#### [WHAT THE TASK ASKS]
From the entries below, retype only the lines from the one with "ATOM 208 N N" through the one with "ATOM 225 C CA", exactly as written.

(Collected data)
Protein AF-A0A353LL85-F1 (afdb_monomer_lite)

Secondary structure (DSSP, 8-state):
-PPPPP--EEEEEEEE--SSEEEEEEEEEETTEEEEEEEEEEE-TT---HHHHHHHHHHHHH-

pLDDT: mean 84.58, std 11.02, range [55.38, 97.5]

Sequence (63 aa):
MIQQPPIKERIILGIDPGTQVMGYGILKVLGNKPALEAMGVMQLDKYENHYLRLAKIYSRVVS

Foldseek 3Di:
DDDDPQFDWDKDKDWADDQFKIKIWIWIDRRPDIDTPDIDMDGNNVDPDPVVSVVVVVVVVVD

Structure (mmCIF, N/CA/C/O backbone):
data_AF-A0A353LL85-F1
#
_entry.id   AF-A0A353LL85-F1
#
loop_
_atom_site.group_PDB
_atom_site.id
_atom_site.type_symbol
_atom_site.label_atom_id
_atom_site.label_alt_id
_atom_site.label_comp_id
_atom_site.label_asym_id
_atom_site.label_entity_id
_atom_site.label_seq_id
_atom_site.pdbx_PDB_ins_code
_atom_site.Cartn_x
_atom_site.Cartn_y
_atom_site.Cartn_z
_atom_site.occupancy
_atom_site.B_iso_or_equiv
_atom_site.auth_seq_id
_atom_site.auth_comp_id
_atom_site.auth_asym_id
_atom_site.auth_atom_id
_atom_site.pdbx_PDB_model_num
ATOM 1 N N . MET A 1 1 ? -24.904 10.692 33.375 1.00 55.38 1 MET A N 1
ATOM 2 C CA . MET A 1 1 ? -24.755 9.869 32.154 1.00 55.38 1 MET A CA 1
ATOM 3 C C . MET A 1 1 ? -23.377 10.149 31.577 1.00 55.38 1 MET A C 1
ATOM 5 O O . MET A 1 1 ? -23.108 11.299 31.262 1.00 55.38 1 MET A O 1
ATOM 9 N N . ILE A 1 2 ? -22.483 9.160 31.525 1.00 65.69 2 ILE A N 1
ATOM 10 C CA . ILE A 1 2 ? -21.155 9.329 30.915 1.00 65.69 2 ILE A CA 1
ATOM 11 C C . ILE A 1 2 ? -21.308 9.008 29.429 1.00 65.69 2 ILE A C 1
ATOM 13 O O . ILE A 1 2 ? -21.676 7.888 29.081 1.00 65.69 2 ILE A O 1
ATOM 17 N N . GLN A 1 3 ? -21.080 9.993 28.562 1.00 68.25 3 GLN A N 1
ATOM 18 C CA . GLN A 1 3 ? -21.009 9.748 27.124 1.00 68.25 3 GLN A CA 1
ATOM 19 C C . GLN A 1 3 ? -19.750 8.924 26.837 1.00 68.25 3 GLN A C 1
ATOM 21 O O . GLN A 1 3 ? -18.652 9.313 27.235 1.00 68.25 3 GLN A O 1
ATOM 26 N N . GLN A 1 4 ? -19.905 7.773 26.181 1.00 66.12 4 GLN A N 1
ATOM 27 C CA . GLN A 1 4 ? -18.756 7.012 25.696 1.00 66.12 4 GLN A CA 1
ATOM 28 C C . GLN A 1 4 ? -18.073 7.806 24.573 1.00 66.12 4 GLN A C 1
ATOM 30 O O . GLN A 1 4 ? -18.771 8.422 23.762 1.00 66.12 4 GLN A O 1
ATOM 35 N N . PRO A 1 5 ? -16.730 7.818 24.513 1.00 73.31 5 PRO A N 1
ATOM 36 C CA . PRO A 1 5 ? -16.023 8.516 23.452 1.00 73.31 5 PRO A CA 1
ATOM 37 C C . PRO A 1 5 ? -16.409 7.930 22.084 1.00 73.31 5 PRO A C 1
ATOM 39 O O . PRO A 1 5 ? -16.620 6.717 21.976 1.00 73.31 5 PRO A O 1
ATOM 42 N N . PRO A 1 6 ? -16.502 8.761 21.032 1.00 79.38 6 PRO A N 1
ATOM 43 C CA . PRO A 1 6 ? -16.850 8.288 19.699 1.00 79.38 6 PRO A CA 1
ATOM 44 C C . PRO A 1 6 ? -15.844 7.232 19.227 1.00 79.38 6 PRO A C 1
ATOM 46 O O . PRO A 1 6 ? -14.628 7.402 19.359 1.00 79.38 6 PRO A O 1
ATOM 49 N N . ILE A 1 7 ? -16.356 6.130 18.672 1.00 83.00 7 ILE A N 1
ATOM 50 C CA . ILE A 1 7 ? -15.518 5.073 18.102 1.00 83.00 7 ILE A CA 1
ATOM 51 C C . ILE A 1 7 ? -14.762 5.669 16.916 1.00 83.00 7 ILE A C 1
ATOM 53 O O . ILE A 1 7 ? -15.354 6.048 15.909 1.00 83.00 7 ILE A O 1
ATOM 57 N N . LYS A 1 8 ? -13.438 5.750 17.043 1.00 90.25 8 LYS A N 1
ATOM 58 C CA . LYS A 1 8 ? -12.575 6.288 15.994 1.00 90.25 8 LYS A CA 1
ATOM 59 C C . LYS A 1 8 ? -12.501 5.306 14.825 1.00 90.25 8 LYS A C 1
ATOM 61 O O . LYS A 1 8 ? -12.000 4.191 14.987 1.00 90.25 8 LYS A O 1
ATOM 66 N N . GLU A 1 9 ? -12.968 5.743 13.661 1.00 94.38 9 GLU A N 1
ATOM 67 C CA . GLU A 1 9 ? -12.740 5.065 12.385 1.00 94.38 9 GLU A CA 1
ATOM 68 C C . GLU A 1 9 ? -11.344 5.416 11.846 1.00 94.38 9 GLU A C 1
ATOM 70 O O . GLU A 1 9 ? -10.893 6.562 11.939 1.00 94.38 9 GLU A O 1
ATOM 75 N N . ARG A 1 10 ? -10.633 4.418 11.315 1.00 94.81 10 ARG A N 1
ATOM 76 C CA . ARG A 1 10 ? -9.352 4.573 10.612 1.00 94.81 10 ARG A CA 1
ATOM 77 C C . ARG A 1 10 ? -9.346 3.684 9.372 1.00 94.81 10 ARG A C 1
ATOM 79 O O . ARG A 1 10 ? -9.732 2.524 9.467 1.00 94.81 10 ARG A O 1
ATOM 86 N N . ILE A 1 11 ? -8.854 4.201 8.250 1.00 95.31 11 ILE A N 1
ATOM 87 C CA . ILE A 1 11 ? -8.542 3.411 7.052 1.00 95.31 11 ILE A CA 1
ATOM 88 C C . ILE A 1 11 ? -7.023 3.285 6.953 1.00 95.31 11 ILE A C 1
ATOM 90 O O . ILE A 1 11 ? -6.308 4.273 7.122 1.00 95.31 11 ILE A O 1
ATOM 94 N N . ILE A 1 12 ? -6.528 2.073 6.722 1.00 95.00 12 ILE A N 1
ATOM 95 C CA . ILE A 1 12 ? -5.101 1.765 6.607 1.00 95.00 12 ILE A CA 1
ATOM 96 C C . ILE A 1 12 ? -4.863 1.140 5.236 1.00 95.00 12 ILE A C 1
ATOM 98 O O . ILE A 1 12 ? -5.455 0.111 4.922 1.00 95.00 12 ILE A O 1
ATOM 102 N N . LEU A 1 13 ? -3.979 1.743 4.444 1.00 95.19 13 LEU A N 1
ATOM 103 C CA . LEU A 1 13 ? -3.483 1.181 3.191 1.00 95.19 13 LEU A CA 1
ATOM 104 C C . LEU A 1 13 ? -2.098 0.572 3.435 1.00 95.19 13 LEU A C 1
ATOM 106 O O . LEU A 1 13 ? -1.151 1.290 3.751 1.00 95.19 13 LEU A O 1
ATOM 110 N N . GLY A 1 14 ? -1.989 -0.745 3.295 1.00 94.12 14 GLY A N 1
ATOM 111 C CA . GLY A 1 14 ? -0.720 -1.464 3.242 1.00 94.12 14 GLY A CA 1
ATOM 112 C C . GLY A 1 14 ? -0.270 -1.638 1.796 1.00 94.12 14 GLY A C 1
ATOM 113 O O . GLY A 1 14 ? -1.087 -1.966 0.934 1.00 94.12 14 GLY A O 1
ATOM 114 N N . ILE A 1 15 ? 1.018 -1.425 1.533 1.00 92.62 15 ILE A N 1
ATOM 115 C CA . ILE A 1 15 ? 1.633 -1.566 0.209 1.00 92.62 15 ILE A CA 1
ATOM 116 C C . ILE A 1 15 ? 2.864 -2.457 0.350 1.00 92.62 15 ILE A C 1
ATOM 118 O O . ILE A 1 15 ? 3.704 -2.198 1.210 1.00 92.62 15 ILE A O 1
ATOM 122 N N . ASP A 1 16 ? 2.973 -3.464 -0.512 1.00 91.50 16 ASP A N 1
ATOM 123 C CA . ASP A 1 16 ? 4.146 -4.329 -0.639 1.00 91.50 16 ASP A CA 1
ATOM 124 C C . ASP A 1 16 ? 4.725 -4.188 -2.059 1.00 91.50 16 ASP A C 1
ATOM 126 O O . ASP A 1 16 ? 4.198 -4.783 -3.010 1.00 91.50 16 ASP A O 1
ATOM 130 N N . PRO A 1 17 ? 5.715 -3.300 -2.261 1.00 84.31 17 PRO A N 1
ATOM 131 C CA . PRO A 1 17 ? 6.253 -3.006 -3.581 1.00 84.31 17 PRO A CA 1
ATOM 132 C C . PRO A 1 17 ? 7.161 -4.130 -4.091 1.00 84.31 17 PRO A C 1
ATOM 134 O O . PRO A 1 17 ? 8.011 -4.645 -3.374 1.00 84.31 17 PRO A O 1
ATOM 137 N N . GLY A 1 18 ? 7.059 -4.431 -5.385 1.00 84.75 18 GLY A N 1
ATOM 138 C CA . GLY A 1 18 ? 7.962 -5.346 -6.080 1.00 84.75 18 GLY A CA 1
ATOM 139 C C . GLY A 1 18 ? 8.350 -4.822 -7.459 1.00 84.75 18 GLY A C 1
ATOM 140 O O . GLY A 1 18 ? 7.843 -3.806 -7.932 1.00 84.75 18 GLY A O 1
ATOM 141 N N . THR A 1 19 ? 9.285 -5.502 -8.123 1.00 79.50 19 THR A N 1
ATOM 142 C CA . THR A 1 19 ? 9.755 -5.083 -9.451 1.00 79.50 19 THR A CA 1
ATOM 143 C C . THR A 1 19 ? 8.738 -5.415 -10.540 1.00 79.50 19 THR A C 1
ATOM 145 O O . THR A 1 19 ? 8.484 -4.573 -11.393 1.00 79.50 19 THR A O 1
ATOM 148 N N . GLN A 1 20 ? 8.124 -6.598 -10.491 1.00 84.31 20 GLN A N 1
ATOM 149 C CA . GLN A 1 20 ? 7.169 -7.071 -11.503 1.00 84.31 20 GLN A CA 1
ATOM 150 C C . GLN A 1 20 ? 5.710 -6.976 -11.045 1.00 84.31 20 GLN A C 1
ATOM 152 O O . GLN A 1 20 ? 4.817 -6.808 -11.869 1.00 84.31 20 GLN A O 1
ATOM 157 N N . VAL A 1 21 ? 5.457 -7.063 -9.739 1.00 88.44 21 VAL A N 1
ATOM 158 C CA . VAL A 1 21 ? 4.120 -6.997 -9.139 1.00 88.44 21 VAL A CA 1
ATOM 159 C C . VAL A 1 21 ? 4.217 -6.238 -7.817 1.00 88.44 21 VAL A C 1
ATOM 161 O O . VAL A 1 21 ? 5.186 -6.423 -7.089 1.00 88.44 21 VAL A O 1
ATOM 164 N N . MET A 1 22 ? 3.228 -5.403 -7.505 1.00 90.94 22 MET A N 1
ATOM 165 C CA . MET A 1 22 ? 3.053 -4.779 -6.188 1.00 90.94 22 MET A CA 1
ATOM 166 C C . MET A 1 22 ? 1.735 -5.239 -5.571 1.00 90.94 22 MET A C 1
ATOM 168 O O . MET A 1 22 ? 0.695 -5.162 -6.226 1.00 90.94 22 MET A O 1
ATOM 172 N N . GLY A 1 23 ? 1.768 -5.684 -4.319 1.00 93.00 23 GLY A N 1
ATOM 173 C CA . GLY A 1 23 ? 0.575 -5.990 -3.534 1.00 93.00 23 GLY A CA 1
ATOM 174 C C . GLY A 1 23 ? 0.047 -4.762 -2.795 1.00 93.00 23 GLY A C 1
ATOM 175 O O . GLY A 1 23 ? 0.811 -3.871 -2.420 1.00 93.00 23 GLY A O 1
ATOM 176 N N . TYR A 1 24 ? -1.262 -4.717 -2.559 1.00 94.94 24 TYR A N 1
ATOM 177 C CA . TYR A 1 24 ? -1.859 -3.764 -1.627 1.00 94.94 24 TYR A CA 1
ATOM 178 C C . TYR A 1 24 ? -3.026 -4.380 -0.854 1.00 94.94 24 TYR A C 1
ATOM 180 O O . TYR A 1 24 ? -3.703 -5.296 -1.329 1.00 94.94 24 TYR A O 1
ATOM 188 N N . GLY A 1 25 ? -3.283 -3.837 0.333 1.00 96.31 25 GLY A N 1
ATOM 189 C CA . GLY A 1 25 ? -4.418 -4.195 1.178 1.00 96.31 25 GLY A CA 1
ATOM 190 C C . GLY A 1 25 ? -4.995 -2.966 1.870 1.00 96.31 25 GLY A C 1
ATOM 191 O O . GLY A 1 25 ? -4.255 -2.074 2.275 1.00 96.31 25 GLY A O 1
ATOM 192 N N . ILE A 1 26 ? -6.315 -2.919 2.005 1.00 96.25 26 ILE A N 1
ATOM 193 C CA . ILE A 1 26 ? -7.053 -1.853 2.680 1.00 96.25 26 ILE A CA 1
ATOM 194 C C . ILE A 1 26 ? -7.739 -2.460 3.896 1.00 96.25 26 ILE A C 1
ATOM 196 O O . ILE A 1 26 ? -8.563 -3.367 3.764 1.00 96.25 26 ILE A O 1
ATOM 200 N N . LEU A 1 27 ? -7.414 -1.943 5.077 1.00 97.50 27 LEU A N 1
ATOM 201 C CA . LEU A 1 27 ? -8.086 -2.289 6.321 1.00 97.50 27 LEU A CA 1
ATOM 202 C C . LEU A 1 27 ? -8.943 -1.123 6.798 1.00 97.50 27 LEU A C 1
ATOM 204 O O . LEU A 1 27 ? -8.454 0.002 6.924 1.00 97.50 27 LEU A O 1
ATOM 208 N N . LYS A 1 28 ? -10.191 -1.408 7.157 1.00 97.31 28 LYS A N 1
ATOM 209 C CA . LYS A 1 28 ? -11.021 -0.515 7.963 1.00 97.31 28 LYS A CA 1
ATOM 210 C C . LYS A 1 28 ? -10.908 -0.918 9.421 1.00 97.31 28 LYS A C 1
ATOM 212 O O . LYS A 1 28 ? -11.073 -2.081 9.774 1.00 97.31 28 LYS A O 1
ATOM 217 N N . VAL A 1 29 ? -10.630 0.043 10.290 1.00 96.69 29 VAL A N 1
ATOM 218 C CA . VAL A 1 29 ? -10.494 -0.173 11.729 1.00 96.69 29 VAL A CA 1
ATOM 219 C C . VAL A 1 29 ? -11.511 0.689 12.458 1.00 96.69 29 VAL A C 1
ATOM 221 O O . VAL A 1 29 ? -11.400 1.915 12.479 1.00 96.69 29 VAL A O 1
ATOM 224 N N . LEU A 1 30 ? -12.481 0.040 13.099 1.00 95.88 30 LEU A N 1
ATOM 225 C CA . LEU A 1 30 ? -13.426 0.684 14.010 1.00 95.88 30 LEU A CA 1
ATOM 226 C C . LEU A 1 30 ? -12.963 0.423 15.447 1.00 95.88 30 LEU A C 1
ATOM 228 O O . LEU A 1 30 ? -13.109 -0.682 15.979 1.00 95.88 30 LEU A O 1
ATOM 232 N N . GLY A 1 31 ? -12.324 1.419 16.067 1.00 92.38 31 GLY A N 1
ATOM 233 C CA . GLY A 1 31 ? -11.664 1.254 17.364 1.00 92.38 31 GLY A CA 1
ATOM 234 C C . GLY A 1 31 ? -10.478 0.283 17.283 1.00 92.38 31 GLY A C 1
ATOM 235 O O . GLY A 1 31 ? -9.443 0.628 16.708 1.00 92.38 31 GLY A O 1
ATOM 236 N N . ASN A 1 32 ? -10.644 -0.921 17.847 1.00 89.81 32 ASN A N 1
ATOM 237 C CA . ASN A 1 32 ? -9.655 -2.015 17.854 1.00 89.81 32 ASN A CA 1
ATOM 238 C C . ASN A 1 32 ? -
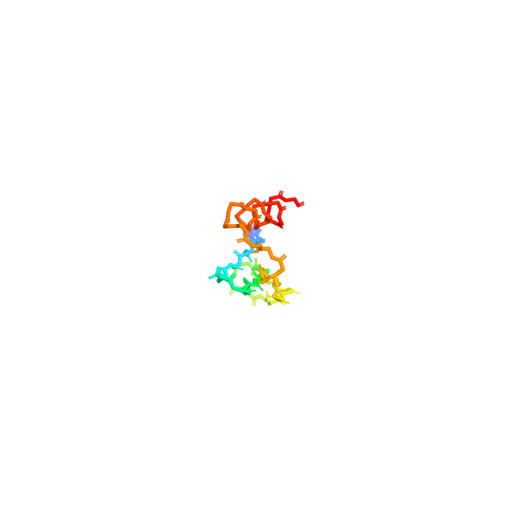10.108 -3.240 17.039 1.00 89.81 32 ASN A C 1
ATOM 240 O O . ASN A 1 32 ? -9.593 -4.338 17.232 1.00 89.81 32 ASN A O 1
ATOM 244 N N . LYS A 1 33 ? -11.096 -3.072 16.155 1.00 94.75 33 LYS A N 1
ATOM 245 C CA . LYS A 1 33 ? -11.621 -4.141 15.299 1.00 94.75 33 LYS A CA 1
ATOM 246 C C . LYS A 1 33 ? -11.222 -3.868 13.843 1.00 94.75 33 LYS A C 1
ATOM 248 O O . LYS A 1 33 ? -11.903 -3.073 13.192 1.00 94.75 33 LYS A O 1
ATOM 253 N N . PRO A 1 34 ? -10.103 -4.433 13.356 1.00 95.44 34 PRO A N 1
ATOM 254 C CA . PRO A 1 34 ? -9.730 -4.356 11.949 1.00 95.44 34 PRO A CA 1
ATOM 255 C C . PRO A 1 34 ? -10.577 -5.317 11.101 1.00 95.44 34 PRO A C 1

#### [EXERCISE RESPONSE]
ATOM 208 N N . LYS A 1 28 ? -10.191 -1.408 7.157 1.00 97.31 28 LYS A N 1
ATOM 209 C CA . LYS A 1 28 ? -11.021 -0.515 7.963 1.00 97.31 28 LYS A CA 1
ATOM 210 C C . LYS A 1 28 ? -10.908 -0.918 9.421 1.00 97.31 28 LYS A C 1
ATOM 212 O O . LYS A 1 28 ? -11.073 -2.081 9.774 1.00 97.31 28 LYS A O 1
ATOM 217 N N . VAL A 1 29 ? -10.630 0.043 10.290 1.00 96.69 29 VAL A N 1
ATOM 218 C CA . VAL A 1 29 ? -10.494 -0.173 11.729 1.00 96.69 29 VAL A CA 1
ATOM 219 C C . VAL A 1 29 ? -11.511 0.689 12.458 1.00 96.69 29 VAL A C 1
ATOM 221 O O . VAL A 1 29 ? -11.400 1.915 12.479 1.00 96.69 29 VAL A O 1
ATOM 224 N N . LEU A 1 30 ? -12.481 0.040 13.099 1.00 95.88 30 LEU A N 1
ATOM 225 C CA . LEU A 1 30 ? -13.426 0.684 14.010 1.00 95.88 30 LEU A CA 1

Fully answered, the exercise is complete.